Dr Chin also reported that expenses for last year were $356.3M compared to $369.8M the previous year which represents a decrease of $13.5M or 3.7 per cent from the previous year.
He credited this to stringent management of expenses.
The Chairman also reported to stakeholders that other income decreased by some 36.5 per cent to $ 7.2M.
This, he pointed out, was due to a recorded gain of $7.M in 2007 from proceeds of a disposal of investments in CARICOM (Caribbean Community) Sovereign Bonds.
He added also that prices for petroleum and its by-products increased steadily during the year due to several factors which caused a huge financial strain on manufacturers locally. Dr Chin said that given that the company generates its electricity for its production plants the increases caused energy costs to increase by some $38.3M over the previous year which in turn had a direct negative impact on the Company’s operations during the year.
“We continue to implement measures to conserve energy and have saved considerably… Unfortunately, these gains have been outstripped by ever higher prices for fuel…With oil prices at their highest ever plastic and other packaging materials used by the Company also increased during the year as our suppliers were affected by this.”

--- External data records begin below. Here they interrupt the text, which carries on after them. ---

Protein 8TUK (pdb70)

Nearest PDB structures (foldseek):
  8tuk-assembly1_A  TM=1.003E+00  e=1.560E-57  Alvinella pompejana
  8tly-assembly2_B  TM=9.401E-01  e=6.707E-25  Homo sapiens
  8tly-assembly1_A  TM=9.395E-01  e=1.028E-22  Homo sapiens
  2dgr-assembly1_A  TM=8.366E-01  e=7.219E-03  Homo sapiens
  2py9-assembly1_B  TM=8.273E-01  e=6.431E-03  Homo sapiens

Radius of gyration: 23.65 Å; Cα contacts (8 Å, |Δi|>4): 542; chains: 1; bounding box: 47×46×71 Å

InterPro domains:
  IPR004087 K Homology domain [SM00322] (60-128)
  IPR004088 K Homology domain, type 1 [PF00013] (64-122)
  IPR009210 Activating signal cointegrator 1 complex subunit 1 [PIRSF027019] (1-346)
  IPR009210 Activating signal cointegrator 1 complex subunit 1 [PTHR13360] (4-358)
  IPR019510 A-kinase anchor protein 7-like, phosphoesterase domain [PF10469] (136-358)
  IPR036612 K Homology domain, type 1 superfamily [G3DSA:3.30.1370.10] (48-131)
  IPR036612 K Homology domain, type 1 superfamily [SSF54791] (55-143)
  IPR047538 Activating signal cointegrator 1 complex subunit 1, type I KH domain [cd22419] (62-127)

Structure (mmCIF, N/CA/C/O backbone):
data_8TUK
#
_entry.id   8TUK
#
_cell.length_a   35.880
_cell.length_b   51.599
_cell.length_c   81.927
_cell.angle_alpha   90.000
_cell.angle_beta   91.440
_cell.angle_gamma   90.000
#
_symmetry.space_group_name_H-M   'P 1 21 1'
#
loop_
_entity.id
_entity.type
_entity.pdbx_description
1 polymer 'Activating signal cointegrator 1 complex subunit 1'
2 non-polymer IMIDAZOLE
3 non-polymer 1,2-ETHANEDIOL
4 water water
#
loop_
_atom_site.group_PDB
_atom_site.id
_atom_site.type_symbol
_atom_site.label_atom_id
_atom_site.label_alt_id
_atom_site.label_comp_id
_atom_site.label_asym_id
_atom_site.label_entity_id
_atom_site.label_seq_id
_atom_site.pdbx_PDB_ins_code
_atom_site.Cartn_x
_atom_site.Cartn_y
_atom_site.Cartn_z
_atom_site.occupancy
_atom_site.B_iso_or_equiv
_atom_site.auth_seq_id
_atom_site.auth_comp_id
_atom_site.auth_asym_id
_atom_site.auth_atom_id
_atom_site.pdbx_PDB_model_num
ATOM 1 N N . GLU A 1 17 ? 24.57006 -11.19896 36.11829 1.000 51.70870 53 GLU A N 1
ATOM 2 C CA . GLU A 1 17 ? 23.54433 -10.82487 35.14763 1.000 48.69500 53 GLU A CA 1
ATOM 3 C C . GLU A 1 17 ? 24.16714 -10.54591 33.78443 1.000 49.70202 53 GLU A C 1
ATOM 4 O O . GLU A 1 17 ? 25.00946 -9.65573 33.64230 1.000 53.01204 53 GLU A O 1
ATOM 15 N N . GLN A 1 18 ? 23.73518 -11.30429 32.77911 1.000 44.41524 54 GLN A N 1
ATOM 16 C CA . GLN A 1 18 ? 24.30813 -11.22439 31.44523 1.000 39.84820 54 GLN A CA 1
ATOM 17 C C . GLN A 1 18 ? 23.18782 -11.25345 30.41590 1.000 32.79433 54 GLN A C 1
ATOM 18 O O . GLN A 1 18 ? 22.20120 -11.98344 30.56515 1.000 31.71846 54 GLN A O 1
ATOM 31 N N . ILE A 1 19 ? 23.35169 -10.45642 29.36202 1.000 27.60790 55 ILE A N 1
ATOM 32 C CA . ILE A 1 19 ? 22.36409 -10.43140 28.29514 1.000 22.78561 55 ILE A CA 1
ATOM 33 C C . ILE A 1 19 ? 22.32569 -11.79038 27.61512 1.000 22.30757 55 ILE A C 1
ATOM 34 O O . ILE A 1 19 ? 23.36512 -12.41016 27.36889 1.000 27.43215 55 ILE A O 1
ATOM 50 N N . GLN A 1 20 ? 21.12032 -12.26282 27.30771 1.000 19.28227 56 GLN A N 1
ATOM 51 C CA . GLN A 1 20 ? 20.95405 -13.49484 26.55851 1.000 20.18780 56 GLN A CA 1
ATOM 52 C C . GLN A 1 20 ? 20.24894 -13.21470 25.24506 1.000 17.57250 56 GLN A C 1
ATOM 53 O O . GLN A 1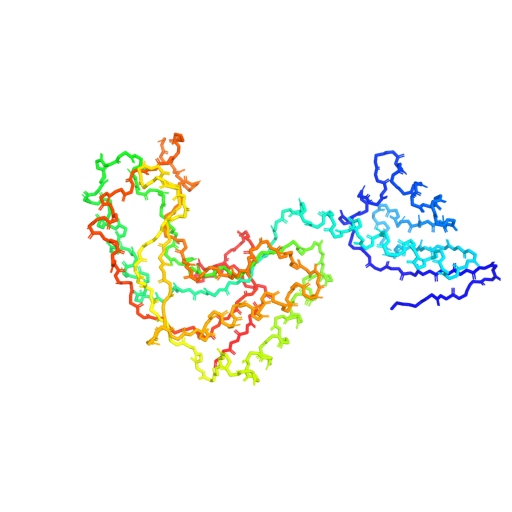 20 ? 19.46138 -12.27015 25.11884 1.000 17.55437 56 GLN A O 1
ATOM 67 N N . GLU A 1 21 ? 20.52905 -14.06588 24.27118 1.000 17.22508 57 GLU A N 1
ATOM 68 C CA . GLU A 1 21 ? 19.80104 -14.00435 23.02284 1.000 16.80077 57 GLU A CA 1
ATOM 69 C C . GLU A 1 21 ? 18.39522 -14.54331 23.20460 1.000 17.32380 57 GLU A C 1
ATOM 70 O O . GLU A 1 21 ? 18.17332 -15.53811 23.89948 1.000 19.03601 57 GLU A O 1
ATOM 82 N N . THR A 1 22 ? 17.44867 -13.88596 22.55530 1.000 16.79786 58 THR A N 1
ATOM 83 C CA . THR A 1 22 ? 16.14575 -14.45803 22.30777 1.000 17.09096 58 THR A CA 1
ATOM 84 C C . THR A 1 22 ? 16.09310 -14.80775 20.82757 1.000 16.08550 58 THR A C 1
ATOM 85 O O . THR A 1 22 ? 17.03514 -14.57214 20.07009 1.000 17.63951 58 THR A O 1
ATOM 96 N N . GLU A 1 23 ? 14.96921 -15.35234 20.40010 1.000 17.56933 59 GLU A N 1
ATOM 97 C CA . GLU A 1 23 ? 14.86942 -15.75332 19.00651 1.000 19.23773 59 GLU A CA 1
ATOM 98 C C . GLU A 1 23 ? 15.10833 -14.57265 18.06622 1.000 18.04840 59 GLU A C 1
ATOM 99 O O . GLU A 1 23 ? 15.83859 -14.68762 17.07380 1.000 18.80860 59 GLU A O 1
ATOM 111 N N . ASN A 1 24 ? 14.47805 -13.43435 18.34663 1.000 17.22536 60 ASN A N 1
ATOM 112 C CA . ASN A 1 24 ? 14.52403 -12.28311 17.45650 1.000 18.15072 60 ASN A CA 1
ATOM 113 C C . ASN A 1 24 ? 15.33119 -11.10872 17.99583 1.000 17.87330 60 ASN A C 1
ATOM 114 O O . ASN A 1 24 ? 15.47664 -10.10809 17.28759 1.000 18.61386 60 ASN A O 1
ATOM 125 N N . GLY A 1 25 ? 15.87766 -11.20257 19.20722 1.000 17.45158 61 GLY A N 1
ATOM 126 C CA . GLY A 1 25 ? 16.62124 -10.10338 19.77660 1.000 17.49176 61 GLY A CA 1
ATOM 127 C C . GLY A 1 25 ? 17.39255 -10.56189 20.99277 1.000 15.75722 61 GLY A C 1
ATOM 128 O O . GLY A 1 25 ? 18.04087 -11.60959 20.96242 1.000 16.50633 61 GLY A O 1
ATOM 132 N N . TYR A 1 26 ? 17.32082 -9.78445 22.06662 1.000 15.96871 62 TYR A N 1
ATOM 133 C CA . TYR A 1 26 ? 18.08082 -10.02730 23.27917 1.000 15.93010 62 TYR A CA 1
ATOM 134 C C . TYR A 1 26 ? 17.21726 -9.65032 24.47781 1.000 15.94673 62 TYR A C 1
ATOM 135 O O . TYR A 1 26 ? 16.23856 -8.90922 24.35320 1.000 17.31028 62 TYR A O 1
ATOM 153 N N . LYS A 1 27 ? 17.59511 -10.14245 25.65962 1.000 16.26350 63 LYS A N 1
ATOM 154 C CA . LYS A 1 27 ? 16.92763 -9.72705 26.88590 1.000 17.58444 63 LYS A CA 1
ATOM 155 C C . LYS A 1 27 ? 17.90258 -9.81242 28.04723 1.000 18.01582 63 LYS A C 1
ATOM 156 O O . LYS A 1 27 ? 18.92691 -10.49383 27.98349 1.000 19.13846 63 LYS A O 1
ATOM 175 N N . LEU A 1 28 ? 17.55499 -9.10547 29.11709 1.000 18.51991 64 LEU A N 1
ATOM 176 C CA . LEU A 1 28 ? 18.34026 -9.05973 30.33601 1.000 19.15519 64 LEU A CA 1
ATOM 177 C C . LEU A 1 28 ? 17.35730 -9.12751 31.49256 1.000 18.23548 64 LEU A C 1
ATOM 178 O O . LEU A 1 28 ? 16.45781 -8.29034 31.59067 1.000 19.32842 64 LEU A O 1
ATOM 194 N N . GLU A 1 29 ? 17.50860 -10.12447 32.35281 1.000 21.11649 65 GLU A N 1
ATOM 195 C CA . GLU A 1 29 ? 16.63319 -10.30657 33.50126 1.000 22.61318 65 GLU A CA 1
ATOM 196 C C . GLU A 1 29 ? 17.32021 -9.70814 34.72274 1.000 23.95080 65 GLU A C 1
ATOM 197 O O . GLU A 1 29 ? 18.48539 -10.01299 34.99151 1.000 27.39631 65 GLU A O 1
ATOM 209 N N . LEU A 1 30 ? 16.60593 -8.86030 35.45799 1.000 24.61953 66 LEU A N 1
ATOM 210 C CA . LEU A 1 30 ? 17.17052 -8.15647 36.60317 1.000 26.36340 66 LEU A CA 1
ATOM 211 C C . LEU A 1 30 ? 16.31376 -8.37200 37.84102 1.000 28.63710 66 LEU A C 1
ATOM 212 O O . LEU A 1 30 ? 15.08148 -8.35742 37.76997 1.000 30.77759 66 LEU A O 1
ATOM 228 N N . GLU A 1 31 ? 16.96770 -8.53811 38.98716 1.000 29.62270 67 GLU A N 1
ATOM 229 C CA . GLU A 1 31 ? 16.27774 -8.59770 40.27058 1.000 33.74343 67 GLU A CA 1
ATOM 230 C C . GLU A 1 31 ? 16.33308 -7.20476 40.88594 1.000 32.73387 67 GLU A C 1
ATOM 231 O O . GLU A 1 31 ? 17.40521 -6.73174 41.27871 1.000 32.68635 67 GLU A O 1
ATOM 243 N N . ILE A 1 32 ? 15.17912 -6.55350 40.96417 1.000 29.22852 68 ILE A N 1
ATOM 244 C CA . ILE A 1 32 ? 15.07375 -5.19099 41.47906 1.000 26.59200 68 ILE A CA 1
ATOM 245 C C . ILE A 1 32 ? 14.02329 -5.17305 42.58293 1.000 26.33063 68 ILE A C 1
ATOM 246 O O . ILE A 1 32 ? 12.90632 -5.66167 42.36890 1.000 26.10017 68 ILE A O 1
ATOM 262 N N . PRO A 1 33 ? 14.31699 -4.63269 43.76638 1.000 25.28508 69 PRO A N 1
ATOM 263 C CA . PRO A 1 33 ? 13.29421 -4.59439 44.82103 1.000 25.34182 69 PRO A CA 1
ATOM 264 C C . PRO A 1 33 ? 12.03542 -3.88366 44.35422 1.000 24.19086 69 PRO A C 1
ATOM 265 O O . PRO A 1 33 ? 12.09276 -2.83853 43.70474 1.000 24.34003 69 PRO A O 1
ATOM 276 N N . SER A 1 34 ? 10.88288 -4.46066 44.69710 1.000 25.06573 70 SER A N 1
ATOM 277 C CA . SER A 1 34 ? 9.63222 -3.90753 44.19598 1.000 24.78518 70 SER A CA 1
ATOM 278 C C . SER A 1 34 ? 9.36816 -2.50466 44.72040 1.000 25.03757 70 SER A C 1
ATOM 279 O O . SER A 1 34 ? 8.55340 -1.78350 44.13511 1.000 27.01551 70 SER A O 1
ATOM 287 N N . ALA A 1 35 ? 10.03787 -2.09600 45.80064 1.000 26.54893 71 ALA A N 1
ATOM 288 C CA . ALA A 1 35 ? 9.88210 -0.73290 46.28502 1.000 27.06270 71 ALA A CA 1
ATOM 289 C C . ALA A 1 35 ? 10.25903 0.29732 45.23136 1.000 26.43228 71 ALA A C 1
ATOM 290 O O . ALA A 1 35 ? 9.80753 1.44321 45.31147 1.000 28.86556 71 ALA A O 1
ATOM 297 N N . TYR A 1 36 ? 11.07565 -0.07499 44.25029 1.000 25.58010 72 TYR A N 1
ATOM 298 C CA . TYR A 1 36 ? 11.51275 0.86891 43.23289 1.000 25.30859 72 TYR A CA 1
ATOM 299 C C . TYR A 1 36 ? 10.64056 0.85713 41.98791 1.000 25.20899 72 TYR A C 1
ATOM 300 O O . TYR A 1 36 ? 10.81579 1.72878 41.13224 1.000 25.41514 72 TYR A O 1
ATOM 318 N N . TYR A 1 37 ? 9.70978 -0.09275 41.86614 1.000 24.23935 73 TYR A N 1
ATOM 319 C CA . TYR A 1 37 ? 8.91456 -0.18861 40.64457 1.000 23.74221 73 TYR A CA 1
ATOM 320 C C . TYR A 1 37 ? 8.19160 1.11661 40.34233 1.000 25.04352 73 TYR A C 1
ATOM 321 O O . TYR A 1 37 ? 8.12362 1.54393 39.18393 1.000 26.79719 73 TYR A O 1
ATOM 339 N N . LYS A 1 38 ? 7.63503 1.76285 41.36498 1.000 26.23597 74 LYS A N 1
ATOM 340 C CA . LYS A 1 38 ? 6.88561 2.99291 41.12723 1.000 27.48694 74 LYS A CA 1
ATOM 341 C C . LYS A 1 38 ? 7.76363 4.08485 40.52716 1.000 27.95147 74 LYS A C 1
ATOM 342 O O . LYS A 1 38 ? 7.27119 4.91748 39.75857 1.000 29.87298 74 LYS A O 1
ATOM 361 N N . TYR A 1 39 ? 9.05667 4.10239 40.85759 1.000 26.48039 75 TYR A N 1
ATOM 362 C CA . TYR A 1 39 ? 9.95877 5.08977 40.27179 1.000 26.44766 75 TYR A CA 1
ATOM 363 C C . TYR A 1 39 ? 10.33014 4.74476 38.83841 1.000 26.35867 75 TYR A C 1
ATOM 364 O O . TYR A 1 39 ? 10.50595 5.65141 38.01409 1.000 29.91509 75 TYR A O 1
ATOM 382 N N . ILE A 1 40 ? 10.46347 3.45480 38.52532 1.000 23.62919 76 ILE A N 1
ATOM 383 C CA . ILE A 1 40 ? 10.74251 3.05822 37.14912 1.000 24.91244 76 ILE A CA 1
ATOM 384 C C . ILE A 1 40 ? 9.55754 3.40204 36.26008 1.000 24.86053 76 ILE A C 1
ATOM 385 O O . ILE A 1 40 ? 9.72102 3.87703 35.12953 1.000 27.25516 76 ILE A O 1
ATOM 401 N N . ILE A 1 41 ? 8.34553 3.15341 36.75370 1.000 25.72200 77 ILE A N 1
ATOM 402 C CA . ILE A 1 41 ? 7.13997 3.41444 35.97235 1.000 27.47473 77 ILE A CA 1
ATOM 403 C C . ILE A 1 41 ? 6.90003 4.91193 35.84818 1.000 30.94165 77 ILE A C 1
ATOM 404 O O . ILE A 1 41 ? 6.70402 5.43130 34.74409 1.000 32.13953 77 ILE A O 1
ATOM 420 N N . GLY A 1 42 ? 6.94806 5.63318 36.96995 1.000 35.81819 78 GLY A N 1
ATOM 421 C CA . GLY A 1 42 ? 6.65905 7.05154 36.96305 1.000 42.92399 78 GLY A CA 1
ATOM 422 C C . GLY A 1 42 ? 5.16690 7.31721 36.88068 1.000 51.13575 78 GLY A C 1
ATOM 423 O O . GLY A 1 42 ? 4.33563 6.40984 36.84498 1.000 48.24509 78 GLY A O 1
ATOM 427 N N . LYS A 1 43 ? 4.81999 8.60000 36.85031 1.000 63.08782 79 LYS A N 1
ATOM 428 C CA . LYS A 1 43 ? 3.41081 8.97142 36.83094 1.000 77.62947 79 LYS A CA 1
ATOM 429 C C . LYS A 1 43 ? 2.77423 8.55740 35.51044 1.000 69.78621 79 LYS A C 1
ATOM 430 O O . LYS A 1 43 ? 3.24592 8.93529 34.43368 1.000 67.00766 79 LYS A O 1
ATOM 449 N N . LYS A 1 44 ? 1.68773 7.78781 35.60730 1.000 65.70066 80 LYS A N 1
ATOM 450 C CA . LYS A 1 44 ? 1.03086 7.16041 34.46305 1.000 62.11844 80 LYS A CA 1
ATOM 451 C C . LYS A 1 44 ? 2.03053 6.61965 33.44462 1.000 57.87633 80 LYS A C 1
ATOM 452 O O . LYS A 1 44 ? 1.85673 6.80131 32.23470 1.000 57.08499 80 LYS A O 1
ATOM 471 N N . GLY A 1 45 ? 3.07071 5.94507 33.93167 1.000 52.47584 81 GLY A N 1
ATOM 472 C CA . GLY A 1 45 ? 4.00109 5.24341 33.07118 1.000 48.91355 81 GLY A CA 1
ATOM 473 C C . GLY A 1 45 ? 4.97107 6.11346 32.30801 1.000 46.68186 81 GLY A C 1
ATOM 474 O O . GLY A 1 45 ? 5.70953 5.59806 31.46482 1.000 43.91900 81 GLY A O 1
ATOM 478 N N . GLU A 1 46 ? 5.01700 7.41194 32.59534 1.000 47.08510 82 GLU A N 1
ATOM 479 C CA . GLU A 1 46 ? 5.81565 8.32857 31.78870 1.000 50.08109 82 GLU A CA 1
ATOM 480 C C . GLU A 1 46 ? 7.30293 7.98979 31.84742 1.000 40.31766 82 GLU A C 1
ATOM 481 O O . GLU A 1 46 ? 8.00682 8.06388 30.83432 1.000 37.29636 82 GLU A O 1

He emphasized, however, that in spite of the constraints faced the company has remained financially sound, and maintained adequate working capital to carry on business.
Dr Chin presented to the stakeholders for the vote a dividend of $1.25 per ordinary share which the stakeholders approved.
Other items on the agenda included the adoption of the audited accounts, re-election of two directors as well as the board’s remuneration as well as the auditors which were all approved by the stakeholder.